**Recorded information:**

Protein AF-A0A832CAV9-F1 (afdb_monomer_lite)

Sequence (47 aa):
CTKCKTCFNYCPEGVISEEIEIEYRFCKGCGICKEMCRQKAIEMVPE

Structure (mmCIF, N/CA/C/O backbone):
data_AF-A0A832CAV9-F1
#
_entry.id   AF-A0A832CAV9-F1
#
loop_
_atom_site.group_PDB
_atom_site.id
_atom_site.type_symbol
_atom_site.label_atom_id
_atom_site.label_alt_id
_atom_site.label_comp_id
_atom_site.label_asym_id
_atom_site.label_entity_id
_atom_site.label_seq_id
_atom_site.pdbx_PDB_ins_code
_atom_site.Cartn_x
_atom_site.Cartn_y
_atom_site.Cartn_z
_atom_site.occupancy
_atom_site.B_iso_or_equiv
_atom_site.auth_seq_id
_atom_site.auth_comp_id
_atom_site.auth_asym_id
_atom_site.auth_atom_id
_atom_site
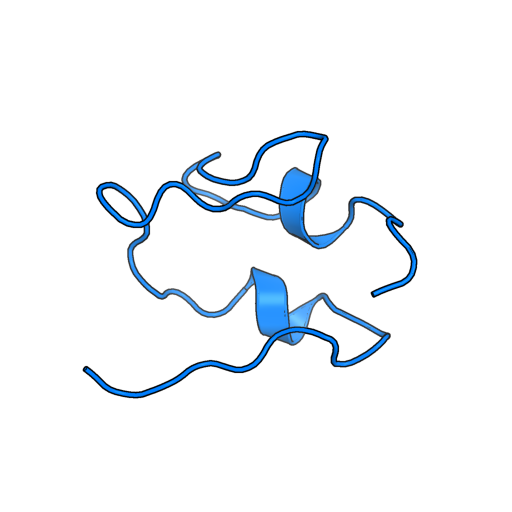.pdbx_PDB_model_num
ATOM 1 N N . CYS A 1 1 ? -3.358 7.590 6.453 1.00 92.69 1 CYS A N 1
ATOM 2 C CA . CYS A 1 1 ? -2.192 6.689 6.616 1.00 92.69 1 CYS A CA 1
ATOM 3 C C . CYS A 1 1 ? -1.650 6.836 8.040 1.00 92.69 1 CYS A C 1
ATOM 5 O O . CYS A 1 1 ? -1.505 7.966 8.478 1.00 92.69 1 CYS A O 1
ATOM 7 N N . THR A 1 2 ? -1.367 5.741 8.758 1.00 94.94 2 THR A N 1
ATOM 8 C CA . THR A 1 2 ? -0.778 5.762 10.122 1.00 94.94 2 THR A CA 1
ATOM 9 C C . THR A 1 2 ? 0.675 5.273 10.157 1.00 94.94 2 THR A C 1
ATOM 11 O O . THR A 1 2 ? 1.205 4.996 11.227 1.00 94.94 2 THR A O 1
ATOM 14 N N . LYS A 1 3 ? 1.320 5.124 8.990 1.00 93.75 3 LYS A N 1
ATOM 15 C CA . LYS A 1 3 ? 2.695 4.610 8.842 1.00 93.75 3 LYS A CA 1
ATOM 16 C C . LYS A 1 3 ? 2.937 3.244 9.514 1.00 93.75 3 LYS A C 1
ATOM 18 O O . LYS A 1 3 ? 4.037 2.957 9.963 1.00 93.75 3 LYS A O 1
ATOM 23 N N . CYS A 1 4 ? 1.936 2.358 9.528 1.00 95.56 4 CYS A N 1
ATOM 24 C CA . CYS A 1 4 ? 2.072 0.999 10.074 1.00 95.56 4 CYS A CA 1
ATOM 25 C C . CYS A 1 4 ? 2.958 0.058 9.232 1.00 95.56 4 CYS A C 1
ATOM 27 O O . CYS A 1 4 ? 3.176 -1.080 9.634 1.00 95.56 4 CYS A O 1
ATOM 29 N N . LYS A 1 5 ? 3.414 0.502 8.048 1.00 95.50 5 LYS A N 1
ATOM 30 C CA . LYS A 1 5 ? 4.273 -0.243 7.107 1.00 95.50 5 LYS A CA 1
ATOM 31 C C . LYS A 1 5 ? 3.715 -1.604 6.648 1.00 95.50 5 LYS A C 1
ATOM 33 O O . LYS A 1 5 ? 4.430 -2.416 6.077 1.00 95.50 5 LYS A O 1
ATOM 38 N N . THR A 1 6 ? 2.415 -1.857 6.817 1.00 96.25 6 THR A N 1
ATOM 39 C CA . THR A 1 6 ? 1.788 -3.100 6.333 1.00 96.25 6 THR A CA 1
ATOM 40 C C . THR A 1 6 ? 1.823 -3.192 4.808 1.00 96.25 6 THR A C 1
ATOM 42 O O . THR A 1 6 ? 2.188 -4.230 4.278 1.00 96.25 6 THR A O 1
ATOM 45 N N . CYS A 1 7 ? 1.510 -2.111 4.088 1.00 96.50 7 CYS A N 1
ATOM 46 C CA . CYS A 1 7 ? 1.594 -2.095 2.624 1.00 96.50 7 CYS A CA 1
ATOM 47 C C . CYS A 1 7 ? 3.017 -2.369 2.113 1.00 96.50 7 CYS A C 1
ATOM 49 O O . CYS A 1 7 ? 3.166 -3.119 1.157 1.00 96.50 7 CYS A O 1
ATOM 51 N N . PHE A 1 8 ? 4.031 -1.813 2.783 1.00 96.44 8 PHE A N 1
ATOM 52 C CA . PHE A 1 8 ? 5.448 -2.050 2.506 1.00 96.44 8 PHE A CA 1
ATOM 53 C C . PHE A 1 8 ? 5.799 -3.542 2.597 1.00 96.44 8 PHE A C 1
ATOM 55 O O . PHE A 1 8 ? 6.278 -4.118 1.628 1.00 96.44 8 PHE A O 1
ATOM 62 N N . ASN A 1 9 ? 5.453 -4.194 3.712 1.00 95.94 9 ASN A N 1
ATOM 63 C CA . ASN A 1 9 ? 5.777 -5.607 3.940 1.00 95.94 9 ASN A CA 1
ATOM 64 C C . ASN A 1 9 ? 5.058 -6.580 2.991 1.00 95.94 9 ASN A C 1
ATOM 66 O O . ASN A 1 9 ? 5.563 -7.667 2.734 1.00 95.94 9 ASN A O 1
ATOM 70 N N . TYR A 1 10 ? 3.865 -6.221 2.513 1.00 95.81 10 TYR A N 1
ATOM 71 C CA . TYR A 1 10 ? 3.040 -7.086 1.660 1.00 95.81 10 TYR A CA 1
ATOM 72 C C . TYR A 1 10 ? 3.172 -6.776 0.165 1.00 95.81 10 TYR A C 1
ATOM 74 O O . TYR A 1 10 ? 2.493 -7.404 -0.645 1.00 95.81 10 TYR A O 1
ATOM 82 N N . CYS A 1 11 ? 4.002 -5.806 -0.226 1.00 96.38 11 CYS A N 1
ATOM 83 C CA . CYS A 1 11 ? 4.205 -5.500 -1.634 1.00 96.38 11 CYS A CA 1
ATOM 84 C C . CYS A 1 11 ? 5.033 -6.617 -2.298 1.00 96.38 11 CYS A C 1
ATOM 86 O O . CYS A 1 11 ? 6.208 -6.754 -1.960 1.00 96.38 11 CYS A O 1
ATOM 88 N N . PRO A 1 12 ? 4.476 -7.387 -3.255 1.00 95.69 12 PRO A N 1
ATOM 89 C CA . PRO A 1 12 ? 5.210 -8.487 -3.887 1.00 95.69 12 PRO A CA 1
ATOM 90 C C . PRO A 1 12 ? 6.378 -7.988 -4.745 1.00 95.69 12 PRO A C 1
ATOM 92 O O . PRO A 1 12 ? 7.409 -8.643 -4.824 1.00 95.69 12 PRO A O 1
ATOM 95 N N . GLU A 1 13 ? 6.230 -6.801 -5.340 1.00 96.38 13 GLU A N 1
ATOM 96 C CA . GLU A 1 13 ? 7.259 -6.180 -6.178 1.00 96.38 13 GLU A CA 1
ATOM 97 C C . GLU A 1 13 ? 8.312 -5.422 -5.351 1.00 96.38 13 GLU A C 1
ATOM 99 O O . GLU A 1 13 ? 9.303 -4.956 -5.904 1.00 96.38 13 GLU A O 1
ATOM 104 N N . GLY A 1 14 ? 8.093 -5.232 -4.042 1.00 95.69 14 GLY A N 1
ATOM 105 C CA . GLY A 1 14 ? 9.007 -4.471 -3.183 1.00 95.69 14 GLY A CA 1
ATOM 106 C C . GLY A 1 14 ? 9.190 -3.001 -3.589 1.00 95.69 14 GLY A C 1
ATOM 107 O O . GLY A 1 14 ? 10.226 -2.414 -3.305 1.00 95.69 14 GLY A O 1
ATOM 108 N N . VAL A 1 15 ? 8.203 -2.395 -4.259 1.00 97.31 15 VAL A N 1
ATOM 109 C CA . VAL A 1 15 ? 8.306 -1.033 -4.831 1.00 97.31 15 VAL A CA 1
ATOM 110 C C . VAL A 1 15 ? 7.920 0.088 -3.866 1.00 97.31 15 VAL A C 1
ATOM 112 O O . VAL A 1 15 ? 7.850 1.246 -4.266 1.00 97.31 15 VAL A O 1
ATOM 115 N N . ILE A 1 16 ? 7.608 -0.243 -2.615 1.00 96.69 16 ILE A N 1
ATOM 116 C CA . ILE A 1 16 ? 7.226 0.728 -1.586 1.00 96.69 16 ILE A CA 1
ATOM 117 C C . ILE A 1 16 ? 8.450 0.978 -0.700 1.00 96.69 16 ILE A C 1
ATOM 119 O O . ILE A 1 16 ? 9.104 0.015 -0.310 1.00 96.69 16 ILE A O 1
ATOM 123 N N . SER A 1 17 ? 8.760 2.232 -0.370 1.00 95.81 17 SER A N 1
ATOM 124 C CA . SER A 1 17 ? 9.847 2.599 0.551 1.00 95.81 17 SER A CA 1
ATOM 125 C C . SER A 1 17 ? 9.398 2.617 2.021 1.00 95.81 17 SER A C 1
ATOM
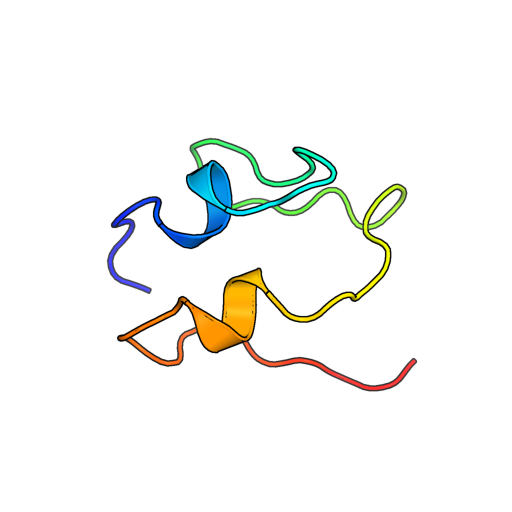 127 O O . SER A 1 17 ? 8.205 2.540 2.337 1.00 95.81 17 SER A O 1
ATOM 129 N N . GLU A 1 18 ? 10.346 2.764 2.951 1.00 93.38 18 GLU A N 1
ATOM 130 C CA . GLU A 1 18 ? 10.037 2.923 4.379 1.00 93.38 18 GLU A CA 1
ATOM 131 C C . GLU A 1 18 ? 9.259 4.210 4.691 1.00 93.38 18 GLU A C 1
ATOM 133 O O . GLU A 1 18 ? 8.460 4.241 5.637 1.00 93.38 18 GLU A O 1
ATOM 138 N N . GLU A 1 19 ? 9.453 5.249 3.879 1.00 94.69 19 GLU A N 1
ATOM 139 C CA . GLU A 1 19 ? 8.718 6.512 3.911 1.00 94.69 19 GLU A CA 1
ATOM 140 C C . GLU A 1 19 ? 7.307 6.408 3.303 1.00 94.69 19 GLU A C 1
ATOM 142 O O . GLU A 1 19 ? 6.541 7.370 3.384 1.00 94.69 19 GLU A O 1
ATOM 147 N N . ILE A 1 20 ? 6.912 5.228 2.800 1.00 93.56 20 ILE A N 1
ATOM 148 C CA . ILE A 1 20 ? 5.635 4.966 2.111 1.00 93.56 20 ILE A CA 1
ATOM 149 C C . ILE A 1 20 ? 5.562 5.680 0.746 1.00 93.56 20 ILE A C 1
ATOM 151 O O . ILE A 1 20 ? 4.491 6.087 0.298 1.00 93.56 20 ILE A O 1
ATOM 155 N N . GLU A 1 21 ? 6.697 5.806 0.058 1.00 94.75 21 GLU A N 1
ATOM 156 C CA . GLU A 1 21 ? 6.750 6.247 -1.341 1.00 94.75 21 GLU A CA 1
ATOM 157 C C . GLU A 1 21 ? 6.668 5.035 -2.273 1.00 94.75 21 GLU A C 1
ATOM 159 O O . GLU A 1 21 ? 7.183 3.969 -1.945 1.00 94.75 21 GLU A O 1
ATOM 164 N N . ILE A 1 22 ? 5.989 5.168 -3.415 1.00 94.44 22 ILE A N 1
ATOM 165 C CA . ILE A 1 22 ? 5.772 4.068 -4.363 1.00 94.44 22 ILE A CA 1
ATOM 166 C C . ILE A 1 22 ? 6.542 4.362 -5.649 1.00 94.44 22 ILE A C 1
ATOM 168 O O . ILE A 1 22 ? 6.289 5.373 -6.304 1.00 94.44 22 ILE A O 1
ATOM 172 N N . GLU A 1 23 ? 7.428 3.451 -6.048 1.00 95.94 23 GLU A N 1
ATOM 173 C CA . GLU A 1 23 ? 8.076 3.489 -7.358 1.00 95.94 23 GLU A CA 1
ATOM 174 C C . GLU A 1 23 ? 7.114 2.960 -8.434 1.00 95.94 23 GLU A C 1
ATOM 176 O O . GLU A 1 23 ? 7.020 1.759 -8.720 1.00 95.94 23 GLU A O 1
ATOM 181 N N . TYR A 1 24 ? 6.359 3.885 -9.029 1.00 93.44 24 TYR A N 1
ATOM 182 C CA . TYR A 1 24 ? 5.336 3.570 -10.025 1.00 93.44 24 TYR A CA 1
ATOM 183 C C . TYR A 1 24 ? 5.900 2.950 -11.305 1.00 93.44 24 TYR A C 1
ATOM 185 O O . TYR A 1 24 ? 5.168 2.225 -11.974 1.00 93.44 24 TYR A O 1
ATOM 193 N N . ARG A 1 25 ? 7.188 3.143 -11.631 1.00 94.31 25 ARG A N 1
ATOM 194 C CA . ARG A 1 25 ? 7.808 2.515 -12.812 1.00 94.31 25 ARG A CA 1
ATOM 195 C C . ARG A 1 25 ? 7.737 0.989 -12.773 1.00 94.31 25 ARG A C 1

**Work item:** From the records above, give again exactly the lines running from the line with "ATOM 5 O O ." to the line with "ATOM 11 O O", inclusive.

**Response area:**
ATOM 5 O O . CYS A 1 1 ? -1.505 7.966 8.478 1.00 92.69 1 CYS A O 1
ATOM 7 N N . THR A 1 2 ? -1.367 5.741 8.758 1.00 94.94 2 THR A N 1
ATOM 8 C CA . THR A 1 2 ? -0.778 5.762 10.122 1.00 94.94 2 THR A CA 1
ATOM 9 C C . THR A 1 2 ? 0.675 5.273 10.157 1.00 94.94 2 THR A C 1
ATOM 11 O O . THR A 1 2 ? 1.205 4.996 11.227 1.00 94.94 2 THR A O 1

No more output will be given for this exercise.